Monday, December 3, 2012
Why I Keep Writing About Being Single
I hate to say this but the reason I write about being single is because I think about it, a lot.
"Am I a feminist failure?", I wonder to myself.
The Leslie Knope (Parks & Recreation reference) in me feels like I should be spending my time advancing/getting a career or perhaps doing my part to chip away at the old glass ceiling. This would be productive. Instead, my romantic gooey core has turned me into what often feels like a twelve year-old girl trapped in a twenty-three year old's body.
Am I a walking Taylor Swift song?
I get upset at myself. Why do I care if I'm single? Then at my family. It'll happen when you least expect it. Then at my friends in relationships. The timing isn't right. And then in a Legally Blonde-esque moment I get mad at the TV. "LIAR!", I shout to no one in particular– the universe perhaps.
And then I pull myself together and I write. I write so I will stop thinking about it.
I pause, breathing in and out until I have my head on straight again. I put on some Beyoncé and let my female power surge through me. I don't need a man, right?
Here comes the "I'm awesome" monologue.
Ashley pull yourself together, you're great. You're not single because you are lacking, you are single because it's not the right time. Focus on yourself. Stop being dramatic– you're not going to die alone– so enjoy being single now. I'm telling you, ten years from now when there are crying babies hanging all over you, you're going to wish you were single again.
Yes this actually happens in my head, and I would be embarrassed to admit it if I didn't know so many girls who were going through the same thing.
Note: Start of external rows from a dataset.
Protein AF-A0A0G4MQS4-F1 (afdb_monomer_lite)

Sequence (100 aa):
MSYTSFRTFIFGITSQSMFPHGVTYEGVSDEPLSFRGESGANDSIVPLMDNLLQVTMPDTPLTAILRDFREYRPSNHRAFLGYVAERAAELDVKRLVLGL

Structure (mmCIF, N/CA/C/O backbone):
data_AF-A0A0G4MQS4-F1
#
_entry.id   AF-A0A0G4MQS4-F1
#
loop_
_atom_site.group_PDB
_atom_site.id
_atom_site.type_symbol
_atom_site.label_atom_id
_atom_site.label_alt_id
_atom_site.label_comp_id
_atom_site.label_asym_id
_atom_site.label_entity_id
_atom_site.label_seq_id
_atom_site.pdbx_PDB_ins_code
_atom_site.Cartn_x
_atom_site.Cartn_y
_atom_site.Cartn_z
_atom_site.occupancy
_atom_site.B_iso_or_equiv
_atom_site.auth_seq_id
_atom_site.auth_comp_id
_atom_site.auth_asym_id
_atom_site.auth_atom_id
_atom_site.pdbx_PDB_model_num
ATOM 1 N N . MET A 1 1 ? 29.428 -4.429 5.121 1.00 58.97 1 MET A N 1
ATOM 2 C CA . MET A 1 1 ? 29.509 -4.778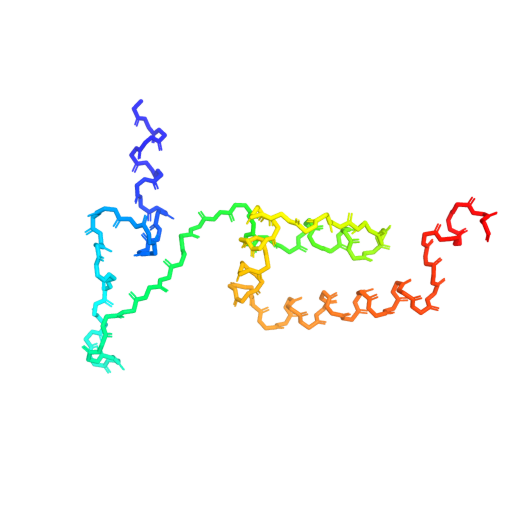 3.683 1.00 58.97 1 MET A CA 1
ATOM 3 C C . MET A 1 1 ? 28.263 -5.515 3.182 1.00 58.97 1 MET A C 1
ATOM 5 O O . MET A 1 1 ? 27.733 -5.085 2.175 1.00 58.97 1 MET A O 1
ATOM 9 N N . SER A 1 2 ? 27.715 -6.518 3.887 1.00 77.19 2 SER A N 1
ATOM 10 C CA . SER A 1 2 ? 26.548 -7.299 3.408 1.00 77.19 2 SER A CA 1
ATOM 11 C C . SER A 1 2 ? 25.254 -6.505 3.140 1.00 77.19 2 SER A C 1
ATOM 13 O O . SER A 1 2 ? 24.543 -6.821 2.193 1.00 77.19 2 SER A O 1
ATOM 15 N N . TYR A 1 3 ? 24.928 -5.499 3.964 1.00 77.69 3 TYR A N 1
ATOM 16 C CA . TYR A 1 3 ? 23.653 -4.772 3.859 1.00 77.69 3 TYR A CA 1
ATOM 17 C C . TYR A 1 3 ? 23.520 -4.008 2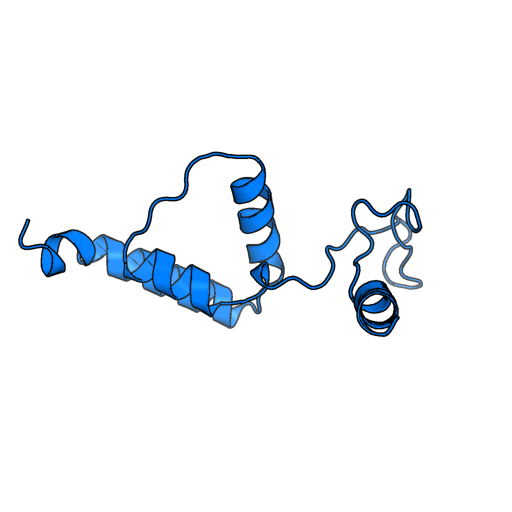.537 1.00 77.69 3 TYR A C 1
ATOM 19 O O . TYR A 1 3 ? 22.535 -4.168 1.825 1.00 77.69 3 TYR A O 1
ATOM 27 N N . THR A 1 4 ? 24.533 -3.211 2.184 1.00 79.19 4 THR A N 1
ATOM 28 C CA . THR A 1 4 ? 24.516 -2.414 0.953 1.00 79.19 4 THR A CA 1
ATOM 29 C C . THR A 1 4 ? 24.493 -3.306 -0.284 1.00 79.19 4 THR A C 1
ATOM 31 O O . THR A 1 4 ? 23.733 -3.028 -1.200 1.00 79.19 4 THR A O 1
ATOM 34 N N . SER A 1 5 ? 25.248 -4.412 -0.282 1.00 84.25 5 SER A N 1
ATOM 35 C CA . SER A 1 5 ? 25.287 -5.354 -1.406 1.00 84.25 5 SER A CA 1
ATOM 36 C C . SER A 1 5 ? 23.932 -5.998 -1.688 1.00 84.25 5 SER A C 1
ATOM 38 O O . SER A 1 5 ? 23.553 -6.095 -2.845 1.00 84.25 5 SER A O 1
ATOM 40 N N . PHE A 1 6 ? 23.185 -6.404 -0.656 1.00 86.06 6 PHE A N 1
ATOM 41 C CA . PHE A 1 6 ? 21.839 -6.952 -0.844 1.00 86.06 6 PHE A CA 1
ATOM 42 C C . PHE A 1 6 ? 20.839 -5.865 -1.249 1.00 86.06 6 PHE A C 1
ATOM 44 O O . PHE A 1 6 ? 20.078 -6.036 -2.199 1.00 86.06 6 PHE A O 1
ATOM 51 N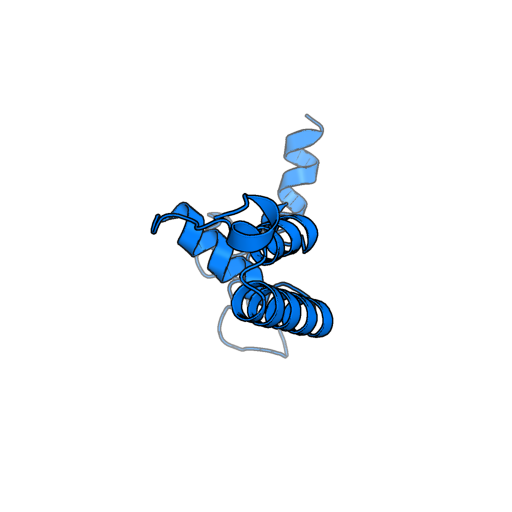 N . ARG A 1 7 ? 20.882 -4.716 -0.562 1.00 89.00 7 ARG A N 1
ATOM 52 C CA . ARG A 1 7 ? 19.935 -3.620 -0.778 1.00 89.00 7 ARG A CA 1
ATOM 53 C C . ARG A 1 7 ? 19.969 -3.080 -2.209 1.00 89.00 7 ARG A C 1
ATOM 55 O O . ARG A 1 7 ? 18.928 -2.699 -2.730 1.00 89.00 7 ARG A O 1
ATOM 62 N N . THR A 1 8 ? 21.134 -3.090 -2.857 1.00 89.00 8 THR A N 1
ATOM 63 C CA . THR A 1 8 ? 21.267 -2.678 -4.260 1.00 89.00 8 THR A CA 1
ATOM 64 C C . THR A 1 8 ? 20.356 -3.468 -5.202 1.00 89.00 8 THR A C 1
ATOM 66 O O . THR A 1 8 ? 19.806 -2.877 -6.124 1.00 89.00 8 THR A O 1
ATOM 69 N N . PHE A 1 9 ? 20.148 -4.766 -4.963 1.00 89.88 9 PHE A N 1
ATOM 70 C CA . PHE A 1 9 ? 19.337 -5.618 -5.845 1.00 89.88 9 PHE A CA 1
ATOM 71 C C . PHE A 1 9 ? 17.829 -5.463 -5.653 1.00 89.88 9 PHE A C 1
ATOM 73 O O . PHE A 1 9 ? 17.063 -5.887 -6.512 1.00 89.88 9 PHE A O 1
ATOM 80 N N . ILE A 1 10 ? 17.404 -4.876 -4.537 1.00 91.69 10 ILE A N 1
ATOM 81 C CA . ILE A 1 10 ? 15.987 -4.646 -4.236 1.00 91.69 10 ILE A CA 1
ATOM 82 C C . ILE A 1 10 ? 15.575 -3.186 -4.444 1.00 91.69 10 ILE A C 1
ATOM 84 O O . ILE A 1 10 ? 14.407 -2.834 -4.263 1.00 91.69 10 ILE A O 1
ATOM 88 N N . PHE A 1 11 ? 16.513 -2.325 -4.850 1.00 90.62 11 PHE A N 1
ATOM 89 C CA . PHE A 1 11 ? 16.149 -1.020 -5.377 1.00 90.62 11 PHE A CA 1
ATOM 90 C C . PHE A 1 11 ? 15.356 -1.183 -6.670 1.00 90.62 11 PHE A C 1
ATOM 92 O O . PHE A 1 11 ? 15.627 -2.049 -7.495 1.00 90.62 11 PHE A O 1
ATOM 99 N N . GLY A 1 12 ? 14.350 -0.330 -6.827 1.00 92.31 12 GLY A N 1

Being single is hard for so many reasons. Somewhere in the back of your mind you are anxious about the future, nervous that you're doing something wrong, and insecure about your insecurities. You wonder how you got to 20, 23, 27 without ever having been in a serious relationship. It's impossible not to compare yourself to those around you, even though you know it's foolish to do so.
And maybe the hardest part about being single is that you're not really supposed to talk about it– at least not in a real way. Self deprecating humor? Love it. Pointless rant with your girlfriends? Acceptable. But what about when you're really afraid you'll end up alone? That's when it gets awkward, right?
Well I'm here to say it's okay, it's necessary. Feeling insecure from time to time? Well that's a given. Bottling up your feelings and letting those insecurities eat at your confidence? That's just silly. Personally, I write about being single because I'd rather write about it than let it get to me. I would encourage you to do the same. Maybe you're not a writer and that's fine; but let those feelings out. Paint them into a picture, sing them in the shower, or call up a trusted friend. But whatever you do, don't let them stew.
In the end everyone is right– it's just not your time yet– and there is no way around it. Despite our high hopes there's no way to trick someone into liking you– no magical text message, email, or outfit that will get the job done. In the meantime, give yourself a little break.
Don't feel bad for feeling lonely, that's human enough. Just don't get stuck waiting for the future, because you only get one right now. So make it awesome.